## WORK REQUIRED
For the entries below, repeat exactly each line starting with the one that contains "ATOM 278 N N" and going on through the one that contains "ATOM 306 C C", and no others.

========

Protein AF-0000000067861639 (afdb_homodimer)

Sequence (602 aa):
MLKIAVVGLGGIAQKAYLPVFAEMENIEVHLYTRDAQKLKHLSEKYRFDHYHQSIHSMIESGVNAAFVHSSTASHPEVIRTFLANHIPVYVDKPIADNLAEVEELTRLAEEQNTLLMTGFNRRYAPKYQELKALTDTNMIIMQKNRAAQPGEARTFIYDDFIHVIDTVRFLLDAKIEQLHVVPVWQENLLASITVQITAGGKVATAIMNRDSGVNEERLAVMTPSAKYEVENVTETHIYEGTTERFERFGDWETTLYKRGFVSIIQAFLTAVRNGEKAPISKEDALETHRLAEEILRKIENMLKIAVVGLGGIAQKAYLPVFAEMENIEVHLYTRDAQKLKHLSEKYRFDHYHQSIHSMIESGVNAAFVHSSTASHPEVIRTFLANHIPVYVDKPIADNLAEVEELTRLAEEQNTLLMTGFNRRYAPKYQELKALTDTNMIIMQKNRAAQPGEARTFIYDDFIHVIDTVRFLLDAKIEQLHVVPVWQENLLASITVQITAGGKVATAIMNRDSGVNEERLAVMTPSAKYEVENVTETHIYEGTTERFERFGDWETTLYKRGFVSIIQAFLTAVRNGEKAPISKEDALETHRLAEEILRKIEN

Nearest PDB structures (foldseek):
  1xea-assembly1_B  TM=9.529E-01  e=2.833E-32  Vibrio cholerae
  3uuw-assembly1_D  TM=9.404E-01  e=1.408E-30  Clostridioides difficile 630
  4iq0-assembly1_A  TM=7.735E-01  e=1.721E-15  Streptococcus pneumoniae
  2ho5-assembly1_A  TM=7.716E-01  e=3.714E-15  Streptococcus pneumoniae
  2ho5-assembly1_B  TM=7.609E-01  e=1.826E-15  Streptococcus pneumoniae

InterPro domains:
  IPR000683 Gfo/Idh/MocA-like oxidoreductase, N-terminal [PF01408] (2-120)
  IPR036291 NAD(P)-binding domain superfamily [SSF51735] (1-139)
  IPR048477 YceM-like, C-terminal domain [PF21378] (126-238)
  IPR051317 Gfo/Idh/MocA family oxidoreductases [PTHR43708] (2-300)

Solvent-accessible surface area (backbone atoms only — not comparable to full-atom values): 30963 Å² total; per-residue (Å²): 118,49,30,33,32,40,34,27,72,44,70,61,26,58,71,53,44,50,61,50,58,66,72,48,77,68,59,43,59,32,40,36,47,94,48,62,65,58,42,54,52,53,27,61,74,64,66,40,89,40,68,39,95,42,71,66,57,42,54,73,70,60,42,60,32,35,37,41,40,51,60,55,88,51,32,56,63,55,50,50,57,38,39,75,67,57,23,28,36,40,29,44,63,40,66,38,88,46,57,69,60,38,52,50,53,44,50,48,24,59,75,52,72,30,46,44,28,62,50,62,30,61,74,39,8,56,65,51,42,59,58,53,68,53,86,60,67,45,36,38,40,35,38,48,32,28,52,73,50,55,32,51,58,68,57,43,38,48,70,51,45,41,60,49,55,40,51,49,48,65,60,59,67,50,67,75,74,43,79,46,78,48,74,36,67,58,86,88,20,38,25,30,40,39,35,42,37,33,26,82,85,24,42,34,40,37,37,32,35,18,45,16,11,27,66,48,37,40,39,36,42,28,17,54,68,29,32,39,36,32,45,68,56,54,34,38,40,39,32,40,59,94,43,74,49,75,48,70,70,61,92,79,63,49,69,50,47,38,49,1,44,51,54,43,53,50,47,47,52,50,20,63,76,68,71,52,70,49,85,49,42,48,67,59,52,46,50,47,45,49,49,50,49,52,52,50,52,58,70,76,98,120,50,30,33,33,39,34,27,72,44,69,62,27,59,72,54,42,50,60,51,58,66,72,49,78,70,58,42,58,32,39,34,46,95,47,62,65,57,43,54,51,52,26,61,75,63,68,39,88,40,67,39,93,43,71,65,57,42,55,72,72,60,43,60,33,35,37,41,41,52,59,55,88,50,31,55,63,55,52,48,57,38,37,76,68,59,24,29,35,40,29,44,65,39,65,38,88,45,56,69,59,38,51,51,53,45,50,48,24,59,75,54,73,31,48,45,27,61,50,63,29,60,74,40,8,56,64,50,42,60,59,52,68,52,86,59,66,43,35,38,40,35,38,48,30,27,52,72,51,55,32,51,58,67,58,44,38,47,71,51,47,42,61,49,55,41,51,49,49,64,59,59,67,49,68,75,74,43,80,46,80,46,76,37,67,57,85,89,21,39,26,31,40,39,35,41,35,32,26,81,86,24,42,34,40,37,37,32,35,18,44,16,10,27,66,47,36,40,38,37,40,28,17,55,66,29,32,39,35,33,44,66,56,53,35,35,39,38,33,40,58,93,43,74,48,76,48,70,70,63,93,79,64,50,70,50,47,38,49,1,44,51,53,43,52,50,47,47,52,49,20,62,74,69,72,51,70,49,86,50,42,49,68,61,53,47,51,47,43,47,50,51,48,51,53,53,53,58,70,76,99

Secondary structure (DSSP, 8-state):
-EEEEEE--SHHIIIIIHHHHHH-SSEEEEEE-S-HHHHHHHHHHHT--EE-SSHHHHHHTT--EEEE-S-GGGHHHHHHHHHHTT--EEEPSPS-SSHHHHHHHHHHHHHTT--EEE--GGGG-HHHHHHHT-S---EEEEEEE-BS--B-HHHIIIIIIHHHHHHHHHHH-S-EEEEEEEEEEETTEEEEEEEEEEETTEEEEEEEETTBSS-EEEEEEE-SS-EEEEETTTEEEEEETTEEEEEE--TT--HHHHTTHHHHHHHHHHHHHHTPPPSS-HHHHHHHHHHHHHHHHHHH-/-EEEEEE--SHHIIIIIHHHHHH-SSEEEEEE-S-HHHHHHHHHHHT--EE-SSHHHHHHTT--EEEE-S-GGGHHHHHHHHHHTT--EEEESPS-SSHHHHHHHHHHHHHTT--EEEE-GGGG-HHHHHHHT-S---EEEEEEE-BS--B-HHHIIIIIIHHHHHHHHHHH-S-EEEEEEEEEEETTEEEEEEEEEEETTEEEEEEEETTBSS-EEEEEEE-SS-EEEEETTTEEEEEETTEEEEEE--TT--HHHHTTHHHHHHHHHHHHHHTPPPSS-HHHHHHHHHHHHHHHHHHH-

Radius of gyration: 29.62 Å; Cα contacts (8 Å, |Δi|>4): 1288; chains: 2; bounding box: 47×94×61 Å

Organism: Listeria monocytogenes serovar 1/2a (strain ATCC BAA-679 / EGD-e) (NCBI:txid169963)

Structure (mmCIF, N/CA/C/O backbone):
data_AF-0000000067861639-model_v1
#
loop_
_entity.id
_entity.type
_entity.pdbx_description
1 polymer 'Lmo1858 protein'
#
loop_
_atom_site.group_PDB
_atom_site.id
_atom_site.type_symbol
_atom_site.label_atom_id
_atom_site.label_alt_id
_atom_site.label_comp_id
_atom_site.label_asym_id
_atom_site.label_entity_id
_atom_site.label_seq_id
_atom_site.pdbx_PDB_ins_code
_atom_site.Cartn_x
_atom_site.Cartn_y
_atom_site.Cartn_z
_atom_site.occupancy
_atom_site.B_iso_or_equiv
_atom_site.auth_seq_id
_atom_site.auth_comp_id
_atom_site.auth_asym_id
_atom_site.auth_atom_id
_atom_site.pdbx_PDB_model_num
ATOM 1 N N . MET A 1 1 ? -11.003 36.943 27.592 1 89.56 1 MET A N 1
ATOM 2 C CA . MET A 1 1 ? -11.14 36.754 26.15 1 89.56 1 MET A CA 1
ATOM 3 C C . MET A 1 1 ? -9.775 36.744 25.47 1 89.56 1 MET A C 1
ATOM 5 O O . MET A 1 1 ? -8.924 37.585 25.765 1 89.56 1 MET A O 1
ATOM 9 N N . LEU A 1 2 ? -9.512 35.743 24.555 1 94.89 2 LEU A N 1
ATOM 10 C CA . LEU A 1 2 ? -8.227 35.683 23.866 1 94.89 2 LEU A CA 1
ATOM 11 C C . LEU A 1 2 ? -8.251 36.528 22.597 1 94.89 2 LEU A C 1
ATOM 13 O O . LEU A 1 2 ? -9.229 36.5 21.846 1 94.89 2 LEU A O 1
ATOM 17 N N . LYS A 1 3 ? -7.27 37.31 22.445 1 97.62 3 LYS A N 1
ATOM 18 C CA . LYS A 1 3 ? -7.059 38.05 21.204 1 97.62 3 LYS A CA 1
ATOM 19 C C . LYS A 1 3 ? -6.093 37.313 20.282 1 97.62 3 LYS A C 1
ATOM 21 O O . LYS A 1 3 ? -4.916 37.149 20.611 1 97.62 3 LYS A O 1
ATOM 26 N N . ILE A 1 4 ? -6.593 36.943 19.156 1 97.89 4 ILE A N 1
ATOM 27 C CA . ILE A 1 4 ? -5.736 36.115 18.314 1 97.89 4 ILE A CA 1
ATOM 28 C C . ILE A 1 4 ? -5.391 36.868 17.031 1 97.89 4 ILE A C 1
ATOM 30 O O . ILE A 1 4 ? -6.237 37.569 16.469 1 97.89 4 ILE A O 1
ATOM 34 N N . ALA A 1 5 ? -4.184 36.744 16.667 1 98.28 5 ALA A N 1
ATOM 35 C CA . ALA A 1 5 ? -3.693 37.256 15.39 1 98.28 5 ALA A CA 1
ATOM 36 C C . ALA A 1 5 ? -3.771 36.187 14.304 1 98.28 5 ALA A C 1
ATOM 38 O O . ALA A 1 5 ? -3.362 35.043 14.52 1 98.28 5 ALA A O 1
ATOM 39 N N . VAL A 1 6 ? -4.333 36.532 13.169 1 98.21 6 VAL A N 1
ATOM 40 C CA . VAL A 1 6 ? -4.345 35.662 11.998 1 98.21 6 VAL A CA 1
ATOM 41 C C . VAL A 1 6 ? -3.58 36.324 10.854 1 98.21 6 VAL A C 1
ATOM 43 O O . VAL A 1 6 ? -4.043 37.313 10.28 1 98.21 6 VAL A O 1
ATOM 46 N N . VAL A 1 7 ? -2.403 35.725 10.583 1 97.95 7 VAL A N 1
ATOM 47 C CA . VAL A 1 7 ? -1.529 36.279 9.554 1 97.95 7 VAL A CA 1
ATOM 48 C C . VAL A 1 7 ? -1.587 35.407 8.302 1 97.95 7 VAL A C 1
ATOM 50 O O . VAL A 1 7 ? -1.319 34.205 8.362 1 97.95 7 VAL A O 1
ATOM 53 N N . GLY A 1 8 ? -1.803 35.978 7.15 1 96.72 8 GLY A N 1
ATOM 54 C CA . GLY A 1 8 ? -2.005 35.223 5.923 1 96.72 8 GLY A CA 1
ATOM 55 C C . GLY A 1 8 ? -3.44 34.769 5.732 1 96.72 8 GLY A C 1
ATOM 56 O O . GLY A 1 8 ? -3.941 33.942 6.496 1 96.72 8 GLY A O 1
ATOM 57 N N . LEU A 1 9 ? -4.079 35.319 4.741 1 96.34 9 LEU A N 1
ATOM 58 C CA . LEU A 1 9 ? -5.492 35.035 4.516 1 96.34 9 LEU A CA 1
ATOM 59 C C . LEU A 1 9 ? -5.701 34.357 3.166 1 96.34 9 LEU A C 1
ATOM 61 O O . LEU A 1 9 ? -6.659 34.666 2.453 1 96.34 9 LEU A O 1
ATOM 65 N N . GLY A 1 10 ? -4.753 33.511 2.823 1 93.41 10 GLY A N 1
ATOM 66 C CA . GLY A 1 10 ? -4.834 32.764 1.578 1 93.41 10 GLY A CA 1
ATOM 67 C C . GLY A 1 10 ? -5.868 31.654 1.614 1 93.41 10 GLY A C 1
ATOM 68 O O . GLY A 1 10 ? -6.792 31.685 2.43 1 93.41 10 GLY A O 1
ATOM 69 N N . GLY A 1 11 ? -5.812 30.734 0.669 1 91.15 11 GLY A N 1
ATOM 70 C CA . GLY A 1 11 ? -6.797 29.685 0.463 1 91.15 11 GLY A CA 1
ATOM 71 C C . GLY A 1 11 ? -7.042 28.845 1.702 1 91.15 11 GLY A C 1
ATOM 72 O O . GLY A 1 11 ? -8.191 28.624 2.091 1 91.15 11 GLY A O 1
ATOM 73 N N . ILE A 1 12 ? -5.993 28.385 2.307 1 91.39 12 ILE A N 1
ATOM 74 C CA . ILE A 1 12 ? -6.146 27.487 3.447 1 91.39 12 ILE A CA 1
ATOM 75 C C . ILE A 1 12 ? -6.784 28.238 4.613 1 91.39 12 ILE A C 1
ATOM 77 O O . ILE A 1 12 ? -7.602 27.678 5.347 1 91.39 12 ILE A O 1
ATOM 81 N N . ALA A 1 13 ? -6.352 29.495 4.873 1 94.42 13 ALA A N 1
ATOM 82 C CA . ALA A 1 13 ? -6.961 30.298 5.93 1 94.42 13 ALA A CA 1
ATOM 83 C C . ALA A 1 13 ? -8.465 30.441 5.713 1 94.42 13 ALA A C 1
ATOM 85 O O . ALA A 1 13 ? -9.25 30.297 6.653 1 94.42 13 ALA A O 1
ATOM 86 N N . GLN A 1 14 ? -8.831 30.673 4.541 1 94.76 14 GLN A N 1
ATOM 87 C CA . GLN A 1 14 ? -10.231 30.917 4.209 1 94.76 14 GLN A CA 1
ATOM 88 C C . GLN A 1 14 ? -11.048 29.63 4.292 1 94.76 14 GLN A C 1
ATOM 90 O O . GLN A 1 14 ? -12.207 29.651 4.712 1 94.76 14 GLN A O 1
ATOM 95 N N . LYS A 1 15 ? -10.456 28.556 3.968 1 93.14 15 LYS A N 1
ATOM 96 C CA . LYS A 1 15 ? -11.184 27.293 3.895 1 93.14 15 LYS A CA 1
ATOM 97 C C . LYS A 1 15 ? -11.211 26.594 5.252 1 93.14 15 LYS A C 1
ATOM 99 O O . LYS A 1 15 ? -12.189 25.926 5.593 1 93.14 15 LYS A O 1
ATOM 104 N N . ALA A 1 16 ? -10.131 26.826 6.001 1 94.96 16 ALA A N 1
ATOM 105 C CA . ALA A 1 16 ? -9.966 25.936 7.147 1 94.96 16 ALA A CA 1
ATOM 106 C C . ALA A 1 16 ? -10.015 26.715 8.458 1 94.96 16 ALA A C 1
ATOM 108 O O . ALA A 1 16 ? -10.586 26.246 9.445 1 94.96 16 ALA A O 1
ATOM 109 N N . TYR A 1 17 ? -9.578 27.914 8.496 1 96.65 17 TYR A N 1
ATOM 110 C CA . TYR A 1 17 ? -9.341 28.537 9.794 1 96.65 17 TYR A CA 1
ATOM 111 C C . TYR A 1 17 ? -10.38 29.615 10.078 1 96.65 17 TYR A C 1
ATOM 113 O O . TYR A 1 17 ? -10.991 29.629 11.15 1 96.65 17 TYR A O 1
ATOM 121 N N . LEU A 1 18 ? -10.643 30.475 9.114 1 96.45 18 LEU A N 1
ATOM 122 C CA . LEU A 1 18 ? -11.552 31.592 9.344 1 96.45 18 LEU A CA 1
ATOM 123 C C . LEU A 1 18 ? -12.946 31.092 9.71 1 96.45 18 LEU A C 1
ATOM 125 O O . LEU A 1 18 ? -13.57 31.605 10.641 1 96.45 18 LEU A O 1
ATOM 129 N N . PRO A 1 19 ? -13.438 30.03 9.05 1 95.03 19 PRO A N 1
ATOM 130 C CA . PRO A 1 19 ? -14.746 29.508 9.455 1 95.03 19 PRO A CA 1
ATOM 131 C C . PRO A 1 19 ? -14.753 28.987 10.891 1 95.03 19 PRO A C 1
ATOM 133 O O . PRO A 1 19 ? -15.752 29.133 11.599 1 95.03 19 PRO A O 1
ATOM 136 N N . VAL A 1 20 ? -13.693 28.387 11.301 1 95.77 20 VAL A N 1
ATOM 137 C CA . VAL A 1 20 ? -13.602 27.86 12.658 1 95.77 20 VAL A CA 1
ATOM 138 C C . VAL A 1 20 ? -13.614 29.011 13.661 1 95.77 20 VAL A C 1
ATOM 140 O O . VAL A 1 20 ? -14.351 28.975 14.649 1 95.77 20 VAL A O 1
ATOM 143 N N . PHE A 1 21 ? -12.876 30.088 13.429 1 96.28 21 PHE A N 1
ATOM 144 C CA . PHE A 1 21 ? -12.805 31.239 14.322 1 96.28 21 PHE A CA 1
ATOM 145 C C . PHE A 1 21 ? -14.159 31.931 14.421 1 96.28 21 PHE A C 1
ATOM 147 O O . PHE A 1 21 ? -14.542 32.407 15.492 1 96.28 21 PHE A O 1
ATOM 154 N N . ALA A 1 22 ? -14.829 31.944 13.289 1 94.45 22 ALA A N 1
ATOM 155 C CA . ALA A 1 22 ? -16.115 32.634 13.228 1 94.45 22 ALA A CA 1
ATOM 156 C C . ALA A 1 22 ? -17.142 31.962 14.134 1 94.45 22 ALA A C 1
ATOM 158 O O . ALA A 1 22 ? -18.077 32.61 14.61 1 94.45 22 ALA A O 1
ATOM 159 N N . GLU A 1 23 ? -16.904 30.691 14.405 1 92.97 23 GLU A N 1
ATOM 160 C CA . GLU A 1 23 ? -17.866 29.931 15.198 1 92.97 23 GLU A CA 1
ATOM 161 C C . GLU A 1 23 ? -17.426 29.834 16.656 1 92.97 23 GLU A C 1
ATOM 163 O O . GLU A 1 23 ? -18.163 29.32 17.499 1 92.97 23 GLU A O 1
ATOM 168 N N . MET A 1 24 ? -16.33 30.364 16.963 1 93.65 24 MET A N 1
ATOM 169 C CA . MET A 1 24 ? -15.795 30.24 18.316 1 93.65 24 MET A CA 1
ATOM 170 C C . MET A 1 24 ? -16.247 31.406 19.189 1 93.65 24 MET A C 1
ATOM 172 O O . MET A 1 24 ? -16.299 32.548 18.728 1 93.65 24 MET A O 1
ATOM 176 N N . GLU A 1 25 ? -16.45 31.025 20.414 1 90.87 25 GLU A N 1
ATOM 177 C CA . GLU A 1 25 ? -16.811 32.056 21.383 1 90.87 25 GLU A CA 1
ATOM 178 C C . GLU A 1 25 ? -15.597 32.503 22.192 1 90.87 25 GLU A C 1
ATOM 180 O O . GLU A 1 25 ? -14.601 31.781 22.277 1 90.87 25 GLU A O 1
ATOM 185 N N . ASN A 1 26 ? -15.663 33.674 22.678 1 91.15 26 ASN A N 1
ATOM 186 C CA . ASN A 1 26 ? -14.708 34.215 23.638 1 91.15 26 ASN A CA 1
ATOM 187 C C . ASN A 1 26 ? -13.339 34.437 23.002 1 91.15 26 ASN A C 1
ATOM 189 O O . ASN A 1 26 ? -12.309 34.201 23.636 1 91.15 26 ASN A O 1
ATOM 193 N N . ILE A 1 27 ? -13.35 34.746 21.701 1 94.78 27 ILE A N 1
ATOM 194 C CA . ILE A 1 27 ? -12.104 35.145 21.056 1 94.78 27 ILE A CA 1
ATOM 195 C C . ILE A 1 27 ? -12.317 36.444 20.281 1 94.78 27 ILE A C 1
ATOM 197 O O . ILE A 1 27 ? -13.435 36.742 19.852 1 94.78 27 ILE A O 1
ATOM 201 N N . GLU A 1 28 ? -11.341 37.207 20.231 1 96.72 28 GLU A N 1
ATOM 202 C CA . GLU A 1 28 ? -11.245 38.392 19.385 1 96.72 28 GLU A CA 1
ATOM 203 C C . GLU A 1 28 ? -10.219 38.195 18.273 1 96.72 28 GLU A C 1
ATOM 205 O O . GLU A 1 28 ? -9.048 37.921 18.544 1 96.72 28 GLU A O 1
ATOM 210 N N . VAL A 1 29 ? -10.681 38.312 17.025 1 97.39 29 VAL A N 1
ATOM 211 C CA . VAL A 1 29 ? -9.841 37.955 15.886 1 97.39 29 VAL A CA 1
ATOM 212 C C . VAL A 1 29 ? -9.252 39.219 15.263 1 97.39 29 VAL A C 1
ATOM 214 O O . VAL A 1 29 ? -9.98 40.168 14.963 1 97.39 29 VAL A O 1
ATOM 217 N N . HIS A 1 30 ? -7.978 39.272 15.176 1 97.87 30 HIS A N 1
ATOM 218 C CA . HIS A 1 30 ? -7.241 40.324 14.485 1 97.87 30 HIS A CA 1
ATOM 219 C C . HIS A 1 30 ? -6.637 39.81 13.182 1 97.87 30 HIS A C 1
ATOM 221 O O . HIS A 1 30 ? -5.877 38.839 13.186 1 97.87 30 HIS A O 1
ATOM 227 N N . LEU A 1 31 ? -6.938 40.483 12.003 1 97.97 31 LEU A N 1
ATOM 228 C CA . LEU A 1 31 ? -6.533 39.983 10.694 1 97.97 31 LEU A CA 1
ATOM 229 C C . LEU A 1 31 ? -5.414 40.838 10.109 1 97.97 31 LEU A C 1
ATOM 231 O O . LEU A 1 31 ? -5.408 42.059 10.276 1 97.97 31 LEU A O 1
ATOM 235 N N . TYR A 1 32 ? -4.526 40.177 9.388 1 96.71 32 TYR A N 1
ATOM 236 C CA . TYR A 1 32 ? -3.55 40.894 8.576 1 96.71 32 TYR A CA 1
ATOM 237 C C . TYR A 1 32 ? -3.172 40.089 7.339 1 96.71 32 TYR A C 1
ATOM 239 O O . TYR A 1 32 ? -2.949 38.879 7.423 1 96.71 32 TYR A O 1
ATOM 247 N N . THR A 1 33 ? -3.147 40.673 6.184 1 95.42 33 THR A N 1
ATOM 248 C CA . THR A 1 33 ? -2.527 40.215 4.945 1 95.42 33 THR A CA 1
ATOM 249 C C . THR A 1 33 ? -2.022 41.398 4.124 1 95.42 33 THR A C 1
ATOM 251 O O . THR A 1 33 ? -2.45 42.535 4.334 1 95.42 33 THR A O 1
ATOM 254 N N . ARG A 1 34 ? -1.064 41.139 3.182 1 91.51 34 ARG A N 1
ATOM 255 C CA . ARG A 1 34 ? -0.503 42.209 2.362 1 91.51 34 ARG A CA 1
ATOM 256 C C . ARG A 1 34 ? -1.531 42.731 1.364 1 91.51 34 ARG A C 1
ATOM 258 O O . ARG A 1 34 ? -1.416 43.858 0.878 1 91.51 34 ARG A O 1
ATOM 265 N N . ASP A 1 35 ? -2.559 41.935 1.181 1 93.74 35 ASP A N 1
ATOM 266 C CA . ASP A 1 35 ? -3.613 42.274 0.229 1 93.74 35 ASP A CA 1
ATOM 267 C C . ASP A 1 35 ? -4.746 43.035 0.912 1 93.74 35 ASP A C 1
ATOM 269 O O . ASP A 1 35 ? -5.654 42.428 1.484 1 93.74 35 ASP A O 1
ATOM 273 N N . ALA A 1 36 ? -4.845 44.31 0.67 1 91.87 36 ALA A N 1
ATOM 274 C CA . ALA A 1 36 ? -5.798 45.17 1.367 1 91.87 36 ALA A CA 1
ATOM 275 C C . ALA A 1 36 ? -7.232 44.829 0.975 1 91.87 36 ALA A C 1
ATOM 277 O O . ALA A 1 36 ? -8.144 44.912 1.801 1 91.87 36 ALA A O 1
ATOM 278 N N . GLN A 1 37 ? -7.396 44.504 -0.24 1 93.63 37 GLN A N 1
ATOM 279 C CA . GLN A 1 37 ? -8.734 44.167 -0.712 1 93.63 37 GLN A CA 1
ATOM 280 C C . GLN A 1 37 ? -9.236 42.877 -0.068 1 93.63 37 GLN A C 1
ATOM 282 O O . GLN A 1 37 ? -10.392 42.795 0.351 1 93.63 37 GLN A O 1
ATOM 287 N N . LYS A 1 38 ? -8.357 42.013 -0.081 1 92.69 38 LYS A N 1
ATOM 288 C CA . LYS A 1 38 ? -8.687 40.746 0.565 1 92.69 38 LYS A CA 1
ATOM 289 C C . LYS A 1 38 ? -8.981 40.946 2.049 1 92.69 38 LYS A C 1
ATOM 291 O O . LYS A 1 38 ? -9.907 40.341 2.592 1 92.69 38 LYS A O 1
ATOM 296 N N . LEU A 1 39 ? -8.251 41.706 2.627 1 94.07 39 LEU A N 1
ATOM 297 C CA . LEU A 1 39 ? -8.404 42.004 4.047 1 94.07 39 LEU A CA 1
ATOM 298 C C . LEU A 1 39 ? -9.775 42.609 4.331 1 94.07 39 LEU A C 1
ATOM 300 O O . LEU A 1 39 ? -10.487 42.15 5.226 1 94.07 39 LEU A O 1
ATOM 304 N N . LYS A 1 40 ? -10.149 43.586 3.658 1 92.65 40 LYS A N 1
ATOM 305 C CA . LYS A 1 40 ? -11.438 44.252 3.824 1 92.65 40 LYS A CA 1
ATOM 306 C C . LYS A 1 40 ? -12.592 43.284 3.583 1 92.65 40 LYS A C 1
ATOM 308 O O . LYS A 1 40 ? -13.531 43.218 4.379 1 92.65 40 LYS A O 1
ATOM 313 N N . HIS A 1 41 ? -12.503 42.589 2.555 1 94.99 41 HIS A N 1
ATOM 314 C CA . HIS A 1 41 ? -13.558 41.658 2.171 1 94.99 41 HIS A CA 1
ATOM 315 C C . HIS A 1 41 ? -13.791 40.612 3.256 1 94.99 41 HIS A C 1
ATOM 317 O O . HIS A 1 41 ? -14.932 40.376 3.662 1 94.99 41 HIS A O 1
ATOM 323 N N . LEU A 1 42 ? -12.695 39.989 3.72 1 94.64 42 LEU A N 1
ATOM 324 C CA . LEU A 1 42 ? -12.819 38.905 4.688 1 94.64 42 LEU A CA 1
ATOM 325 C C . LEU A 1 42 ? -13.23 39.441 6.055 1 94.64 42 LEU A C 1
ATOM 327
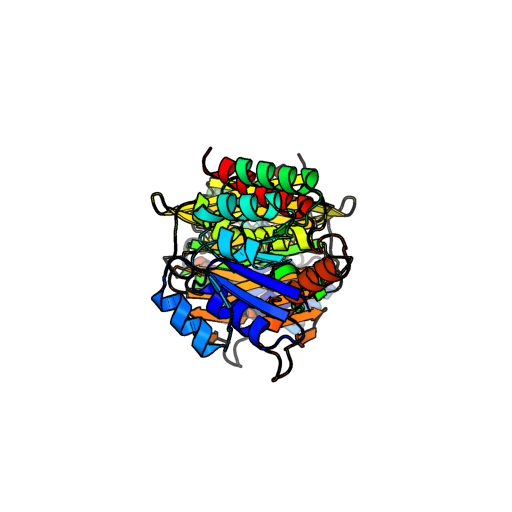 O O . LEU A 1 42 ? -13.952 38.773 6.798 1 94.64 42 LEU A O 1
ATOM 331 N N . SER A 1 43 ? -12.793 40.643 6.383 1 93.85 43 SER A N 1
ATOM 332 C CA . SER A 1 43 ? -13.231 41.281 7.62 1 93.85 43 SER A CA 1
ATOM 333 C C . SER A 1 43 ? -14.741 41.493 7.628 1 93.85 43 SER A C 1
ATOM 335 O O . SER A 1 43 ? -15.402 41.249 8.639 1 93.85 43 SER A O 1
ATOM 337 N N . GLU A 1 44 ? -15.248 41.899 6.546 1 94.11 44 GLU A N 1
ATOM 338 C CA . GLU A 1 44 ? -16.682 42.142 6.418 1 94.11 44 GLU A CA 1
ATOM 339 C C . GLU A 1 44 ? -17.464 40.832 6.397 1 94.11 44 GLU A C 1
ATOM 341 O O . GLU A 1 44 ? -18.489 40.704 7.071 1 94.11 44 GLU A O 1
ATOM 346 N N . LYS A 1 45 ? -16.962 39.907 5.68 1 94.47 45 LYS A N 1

========

## SOLUTION TO THE EXERCISE
ATOM 278 N N . GLN A 1 37 ? -7.396 44.504 -0.24 1 93.63 37 GLN A N 1
ATOM 279 C CA . GLN A 1 37 ? -8.734 44.167 -0.712 1 93.63 37 GLN A CA 1
ATOM 280 C C . GLN A 1 37 ? -9.236 42.877 -0.068 1 93.63 37 GLN A C 1
ATOM 282 O O . GLN A 1 37 ? -10.392 42.795 0.351 1 93.63 37 GLN A O 1
ATOM 287 N N . LYS A 1 38 ? -8.357 42.013 -0.081 1 92.69 38 LYS A N 1
ATOM 288 C CA . LYS A 1 38 ? -8.687 40.746 0.565 1 92.69 38 LYS A CA 1
ATOM 289 C C . LYS A 1 38 ? -8.981 40.946 2.049 1 92.69 38 LYS A C 1
ATOM 291 O O . LYS A 1 38 ? -9.907 40.341 2.592 1 92.69 38 LYS A O 1
ATOM 296 N N . LEU A 1 39 ? -8.251 41.706 2.627 1 94.07 39 LEU A N 1
ATOM 297 C CA . LEU A 1 39 ? -8.404 42.004 4.047 1 94.07 39 LEU A CA 1
ATOM 298 C C . LEU A 1 39 ? -9.775 42.609 4.331 1 94.07 39 LEU A C 1
ATOM 300 O O . LEU A 1 39 ? -10.487 42.15 5.226 1 94.07 39 LEU A O 1
ATOM 304 N N . LYS A 1 40 ? -10.149 43.586 3.658 1 92.65 40 LYS A N 1
ATOM 305 C CA . LYS A 1 40 ? -11.438 44.252 3.824 1 92.65 40 LYS A CA 1
ATOM 306 C C . LYS A 1 40 ? -12.592 43.284 3.583 1 92.65 40 LYS A C 1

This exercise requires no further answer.